The Emperor’s New Stereo

I was contacted a few months back by Jose Luis Diaz about an article I wrote for Mix magazine -in 1998. He asked did I have a copy of the original in pdf form.  No. I am not the best archivist. 😦

Well it turns out he had a Spanish translation of it and he RETRANSLATED it back to me. 🙂

It’s funny for me to see the old article and the extremely crude drawing quality of that era. As for the subject matter itself, it still holds up pretty well. Not too long ago went to another concert with a 5 piece jazz band where the piano was on the left and the guitar on the right. We had really great seats on the left side. The piano and drums and bass were fresh and clear. The guitar I heard when it came back off the wall on the right side. Bet it sounded great at FOH.

So here it is ……once again.  And if you want the Spanish version go here


The Emperor’s New Mix

Unveiling the stereo myth on live sound

(Bob McCarthy Mix Magazine January 1998)

Once upon a time, there was an emperor living in a giant palace.

After mixing some tracks in his private studio, the emperor was so happy with the stereo image that he decided to throw a concert for his 5000 closest friends.

For the occasion, he bought a new luxuriously advanced stereo sound system.

Before the show started, the emperor told the audience what the sound system sales man had said to him:

”This system has such magic qualities, that it’s capable of creating perfect stereo imaging in every seat. Every person that doesn’t experiences stereo imaging is, obviously, vulgar and not suitable for his job.”

Everyone was sitting to the left and to the right all along the center walkway.

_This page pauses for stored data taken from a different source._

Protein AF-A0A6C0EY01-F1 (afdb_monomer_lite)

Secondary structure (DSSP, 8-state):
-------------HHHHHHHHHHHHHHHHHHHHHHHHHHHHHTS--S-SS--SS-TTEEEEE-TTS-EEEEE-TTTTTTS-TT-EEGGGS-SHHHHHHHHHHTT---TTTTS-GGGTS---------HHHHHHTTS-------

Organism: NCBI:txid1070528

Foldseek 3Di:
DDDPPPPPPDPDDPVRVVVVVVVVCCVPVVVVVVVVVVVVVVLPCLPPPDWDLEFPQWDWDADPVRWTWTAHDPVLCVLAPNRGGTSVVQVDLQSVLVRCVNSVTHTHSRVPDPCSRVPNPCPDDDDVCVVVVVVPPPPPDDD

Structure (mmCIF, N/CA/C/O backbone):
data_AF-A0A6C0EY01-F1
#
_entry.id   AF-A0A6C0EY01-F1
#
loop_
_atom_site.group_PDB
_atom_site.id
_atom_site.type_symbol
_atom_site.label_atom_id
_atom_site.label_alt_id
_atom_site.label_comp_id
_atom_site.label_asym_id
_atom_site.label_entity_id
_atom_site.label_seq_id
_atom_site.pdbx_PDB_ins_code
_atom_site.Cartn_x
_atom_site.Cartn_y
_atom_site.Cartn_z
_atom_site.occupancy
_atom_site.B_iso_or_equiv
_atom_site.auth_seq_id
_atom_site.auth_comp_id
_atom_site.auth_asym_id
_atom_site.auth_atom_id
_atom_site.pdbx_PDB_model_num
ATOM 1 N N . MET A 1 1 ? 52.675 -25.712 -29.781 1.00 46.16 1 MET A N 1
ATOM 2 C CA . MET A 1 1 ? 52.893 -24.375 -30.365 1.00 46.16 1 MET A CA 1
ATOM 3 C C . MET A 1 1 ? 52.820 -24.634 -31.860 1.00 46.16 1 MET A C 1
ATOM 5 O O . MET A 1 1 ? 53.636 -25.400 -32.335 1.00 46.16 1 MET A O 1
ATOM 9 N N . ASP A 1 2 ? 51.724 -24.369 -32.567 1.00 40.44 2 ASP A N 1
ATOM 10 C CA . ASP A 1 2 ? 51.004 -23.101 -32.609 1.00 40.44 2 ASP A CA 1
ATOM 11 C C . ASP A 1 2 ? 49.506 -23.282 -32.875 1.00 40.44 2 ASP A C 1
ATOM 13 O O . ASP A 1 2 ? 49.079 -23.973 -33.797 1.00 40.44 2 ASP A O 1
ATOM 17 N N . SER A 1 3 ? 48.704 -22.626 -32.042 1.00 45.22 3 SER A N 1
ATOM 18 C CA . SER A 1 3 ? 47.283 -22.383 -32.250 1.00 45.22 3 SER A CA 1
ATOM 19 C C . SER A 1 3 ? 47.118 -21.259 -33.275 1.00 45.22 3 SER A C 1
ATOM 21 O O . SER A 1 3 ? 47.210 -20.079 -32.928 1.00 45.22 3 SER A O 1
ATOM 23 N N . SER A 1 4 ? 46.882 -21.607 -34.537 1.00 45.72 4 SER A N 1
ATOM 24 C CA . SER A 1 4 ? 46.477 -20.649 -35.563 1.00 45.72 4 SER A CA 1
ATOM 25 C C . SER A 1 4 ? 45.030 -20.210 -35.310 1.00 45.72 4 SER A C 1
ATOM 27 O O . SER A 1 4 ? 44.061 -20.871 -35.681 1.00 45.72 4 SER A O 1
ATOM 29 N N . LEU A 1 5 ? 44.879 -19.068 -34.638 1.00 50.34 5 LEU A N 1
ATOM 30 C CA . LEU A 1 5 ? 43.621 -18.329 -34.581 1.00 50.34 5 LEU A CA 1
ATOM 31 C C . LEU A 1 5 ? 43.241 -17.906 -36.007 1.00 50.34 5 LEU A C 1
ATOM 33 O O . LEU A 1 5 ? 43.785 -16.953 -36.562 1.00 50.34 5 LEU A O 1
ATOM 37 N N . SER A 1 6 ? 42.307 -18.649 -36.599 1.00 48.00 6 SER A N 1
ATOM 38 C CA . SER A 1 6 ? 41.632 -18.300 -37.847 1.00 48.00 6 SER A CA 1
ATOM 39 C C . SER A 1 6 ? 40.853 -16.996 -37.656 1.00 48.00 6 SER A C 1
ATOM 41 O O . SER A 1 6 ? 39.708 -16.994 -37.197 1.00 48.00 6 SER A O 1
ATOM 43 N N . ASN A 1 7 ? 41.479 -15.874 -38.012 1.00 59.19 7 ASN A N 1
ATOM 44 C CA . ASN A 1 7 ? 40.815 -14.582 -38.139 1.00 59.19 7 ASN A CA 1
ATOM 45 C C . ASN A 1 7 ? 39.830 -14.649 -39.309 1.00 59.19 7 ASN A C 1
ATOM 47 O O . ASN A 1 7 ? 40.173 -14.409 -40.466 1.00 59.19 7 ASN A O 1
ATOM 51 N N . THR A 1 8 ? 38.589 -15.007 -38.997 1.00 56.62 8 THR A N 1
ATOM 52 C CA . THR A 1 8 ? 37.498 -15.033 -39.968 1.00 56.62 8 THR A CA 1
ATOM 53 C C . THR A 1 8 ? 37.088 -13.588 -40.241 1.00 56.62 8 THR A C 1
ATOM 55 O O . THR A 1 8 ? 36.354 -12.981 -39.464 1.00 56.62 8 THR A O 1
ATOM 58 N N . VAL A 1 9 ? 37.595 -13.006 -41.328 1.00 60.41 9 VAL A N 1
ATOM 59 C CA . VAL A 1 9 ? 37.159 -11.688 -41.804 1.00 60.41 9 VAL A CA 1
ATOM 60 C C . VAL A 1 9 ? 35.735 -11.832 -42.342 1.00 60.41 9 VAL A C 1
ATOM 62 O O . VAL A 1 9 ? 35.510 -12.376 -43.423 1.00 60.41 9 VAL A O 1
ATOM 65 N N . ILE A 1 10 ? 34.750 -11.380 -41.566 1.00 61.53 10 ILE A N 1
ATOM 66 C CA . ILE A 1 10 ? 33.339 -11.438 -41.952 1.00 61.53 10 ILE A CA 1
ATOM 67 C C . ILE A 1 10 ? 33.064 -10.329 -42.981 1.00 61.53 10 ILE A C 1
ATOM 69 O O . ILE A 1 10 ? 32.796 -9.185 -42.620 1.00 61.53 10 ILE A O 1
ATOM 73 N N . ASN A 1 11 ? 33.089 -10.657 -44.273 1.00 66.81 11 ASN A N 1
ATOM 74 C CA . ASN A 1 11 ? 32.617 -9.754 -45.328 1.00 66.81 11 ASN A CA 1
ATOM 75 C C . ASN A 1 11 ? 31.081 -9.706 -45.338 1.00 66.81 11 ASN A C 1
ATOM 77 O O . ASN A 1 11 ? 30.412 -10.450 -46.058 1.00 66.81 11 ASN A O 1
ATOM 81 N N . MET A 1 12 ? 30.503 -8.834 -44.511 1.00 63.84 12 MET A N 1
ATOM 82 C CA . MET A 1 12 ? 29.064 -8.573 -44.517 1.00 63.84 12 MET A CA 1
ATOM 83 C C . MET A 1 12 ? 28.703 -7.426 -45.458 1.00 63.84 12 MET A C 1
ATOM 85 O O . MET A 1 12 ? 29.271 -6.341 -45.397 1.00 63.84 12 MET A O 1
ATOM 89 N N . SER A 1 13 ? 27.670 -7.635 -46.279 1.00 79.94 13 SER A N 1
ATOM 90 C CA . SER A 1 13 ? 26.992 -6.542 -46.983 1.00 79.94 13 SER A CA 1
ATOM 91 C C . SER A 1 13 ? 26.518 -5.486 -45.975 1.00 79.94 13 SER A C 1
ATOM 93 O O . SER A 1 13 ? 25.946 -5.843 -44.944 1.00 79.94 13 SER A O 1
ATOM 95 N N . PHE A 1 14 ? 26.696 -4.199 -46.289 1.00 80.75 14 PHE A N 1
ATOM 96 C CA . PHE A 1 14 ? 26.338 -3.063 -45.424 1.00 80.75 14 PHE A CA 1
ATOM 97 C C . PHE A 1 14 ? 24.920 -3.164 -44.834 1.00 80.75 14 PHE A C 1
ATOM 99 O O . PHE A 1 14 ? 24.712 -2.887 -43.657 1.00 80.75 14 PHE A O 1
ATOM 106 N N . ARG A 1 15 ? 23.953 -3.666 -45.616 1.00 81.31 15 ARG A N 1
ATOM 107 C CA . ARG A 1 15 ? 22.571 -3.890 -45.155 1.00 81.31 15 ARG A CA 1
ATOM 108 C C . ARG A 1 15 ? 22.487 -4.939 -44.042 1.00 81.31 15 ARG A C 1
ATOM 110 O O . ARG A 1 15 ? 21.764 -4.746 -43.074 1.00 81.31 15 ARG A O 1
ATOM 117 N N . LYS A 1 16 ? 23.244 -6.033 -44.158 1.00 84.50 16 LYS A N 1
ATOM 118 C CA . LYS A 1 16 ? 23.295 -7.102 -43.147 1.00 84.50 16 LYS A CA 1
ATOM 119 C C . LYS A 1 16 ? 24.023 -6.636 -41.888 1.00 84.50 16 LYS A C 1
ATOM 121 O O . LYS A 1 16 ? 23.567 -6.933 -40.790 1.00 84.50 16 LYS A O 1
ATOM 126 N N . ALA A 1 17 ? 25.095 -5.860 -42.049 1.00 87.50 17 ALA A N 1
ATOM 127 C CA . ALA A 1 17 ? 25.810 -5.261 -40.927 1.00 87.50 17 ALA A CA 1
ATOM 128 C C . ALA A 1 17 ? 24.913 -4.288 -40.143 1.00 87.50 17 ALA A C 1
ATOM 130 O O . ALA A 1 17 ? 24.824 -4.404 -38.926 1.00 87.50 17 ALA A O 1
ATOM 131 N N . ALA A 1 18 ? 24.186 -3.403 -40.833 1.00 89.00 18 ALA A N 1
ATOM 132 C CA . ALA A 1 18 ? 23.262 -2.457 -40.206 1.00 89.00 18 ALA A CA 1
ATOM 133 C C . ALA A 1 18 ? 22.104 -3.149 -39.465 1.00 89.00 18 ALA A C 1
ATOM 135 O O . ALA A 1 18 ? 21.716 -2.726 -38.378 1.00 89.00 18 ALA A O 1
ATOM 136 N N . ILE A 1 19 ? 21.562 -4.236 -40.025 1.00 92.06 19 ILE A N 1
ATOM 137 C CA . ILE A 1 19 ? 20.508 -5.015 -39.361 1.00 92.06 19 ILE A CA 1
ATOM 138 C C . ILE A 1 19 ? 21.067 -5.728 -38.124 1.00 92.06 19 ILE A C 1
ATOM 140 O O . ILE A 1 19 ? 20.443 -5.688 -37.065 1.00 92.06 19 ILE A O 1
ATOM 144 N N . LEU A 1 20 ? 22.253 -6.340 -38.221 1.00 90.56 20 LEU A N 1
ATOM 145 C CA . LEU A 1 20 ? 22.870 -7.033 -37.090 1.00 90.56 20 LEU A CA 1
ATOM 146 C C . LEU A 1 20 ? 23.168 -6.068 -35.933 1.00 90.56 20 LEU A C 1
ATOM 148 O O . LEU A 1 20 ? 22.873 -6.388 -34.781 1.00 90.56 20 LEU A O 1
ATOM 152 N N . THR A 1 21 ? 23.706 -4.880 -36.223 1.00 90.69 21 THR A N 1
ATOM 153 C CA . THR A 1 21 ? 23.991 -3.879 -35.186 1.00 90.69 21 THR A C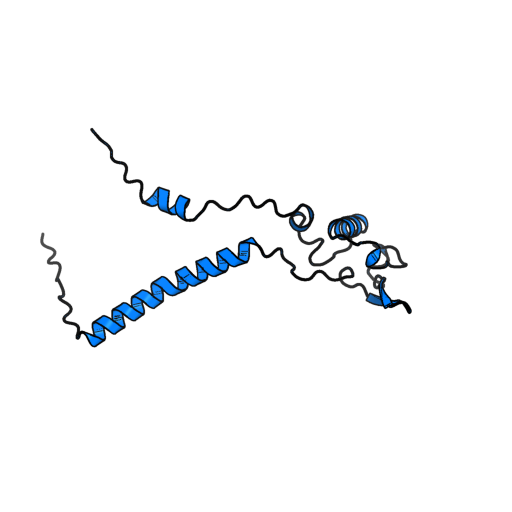A 1
ATOM 154 C C . THR A 1 21 ? 22.714 -3.359 -34.538 1.00 90.69 21 THR A C 1
ATOM 156 O O . THR A 1 21 ? 22.658 -3.284 -33.313 1.00 90.69 21 THR A O 1
ATOM 159 N N . ALA A 1 22 ? 21.667 -3.076 -35.317 1.00 91.94 22 ALA A N 1
ATOM 160 C CA . ALA A 1 22 ? 20.378 -2.647 -34.778 1.00 91.94 22 ALA A CA 1
ATOM 161 C C . ALA A 1 22 ? 19.771 -3.695 -33.829 1.00 91.94 22 ALA A C 1
ATOM 163 O O . ALA A 1 22 ? 19.294 -3.339 -32.752 1.00 91.94 22 ALA A O 1
ATOM 164 N N . VAL A 1 23 ? 19.844 -4.983 -34.183 1.00 94.50 23 VAL A N 1
ATOM 165 C CA . VAL A 1 23 ? 19.337 -6.080 -33.340 1.00 94.50 23 VAL A CA 1
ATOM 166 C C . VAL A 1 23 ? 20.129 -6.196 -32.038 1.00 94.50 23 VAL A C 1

The sound system was set in such a way, that all the seats where inside the left and right P.A. towers coverage area.

The concert began.

The emperor was sitting in the center of the room, and he marveled at his own sophistication. The stereo image was perfect!

Everyone else shuffled in their seats realizing how vulgar they were and the danger they faced of losing their jobs if they were caught. To them, the sound appeared to come almost exclusively from the nearest P.A tower from their location.

When the concert finished, all the guests congratulated the emperor over the vivid stereo image they had experienced. Everything seemed to go well until a little boy, putting words to everyone’s thoughts, said:

”Why did all the music except the tom drum come from the right speaker?”

What the boy had said was true, and everyone knew it.

For some reason, the stereo image only worked in the very center of the room. How could this be? Was there something wrong with the sound system? With the mix? With the room acoustics? None of the above.


There is one simple and irrefutable problem: stereo effects don’t scale when moved from a studio to a bigger room. You could have all the stereo coverage needed for every seat, but that doesn’t mean you’ll experience stereo imaging when you leave the center.

Everyone agrees that stereo spatialization is better perceived from the center. But in a studio, or in a living room, one can move freely over a large part of the room and still experience reasonably effective stereo.

Try it yourself: Play a well mixed track in your living room, sit directly in front of the left speaker and close your eyes. Although off-centre, it’s still possible to identify the instruments all along different horizontal locations in between speakers. Now try it again in front of the P.A tower of the left, from a 30 meters distance in a concert hall. No more gradual horizontal movement between both sides. The image stays almost exclusively in the left speaker.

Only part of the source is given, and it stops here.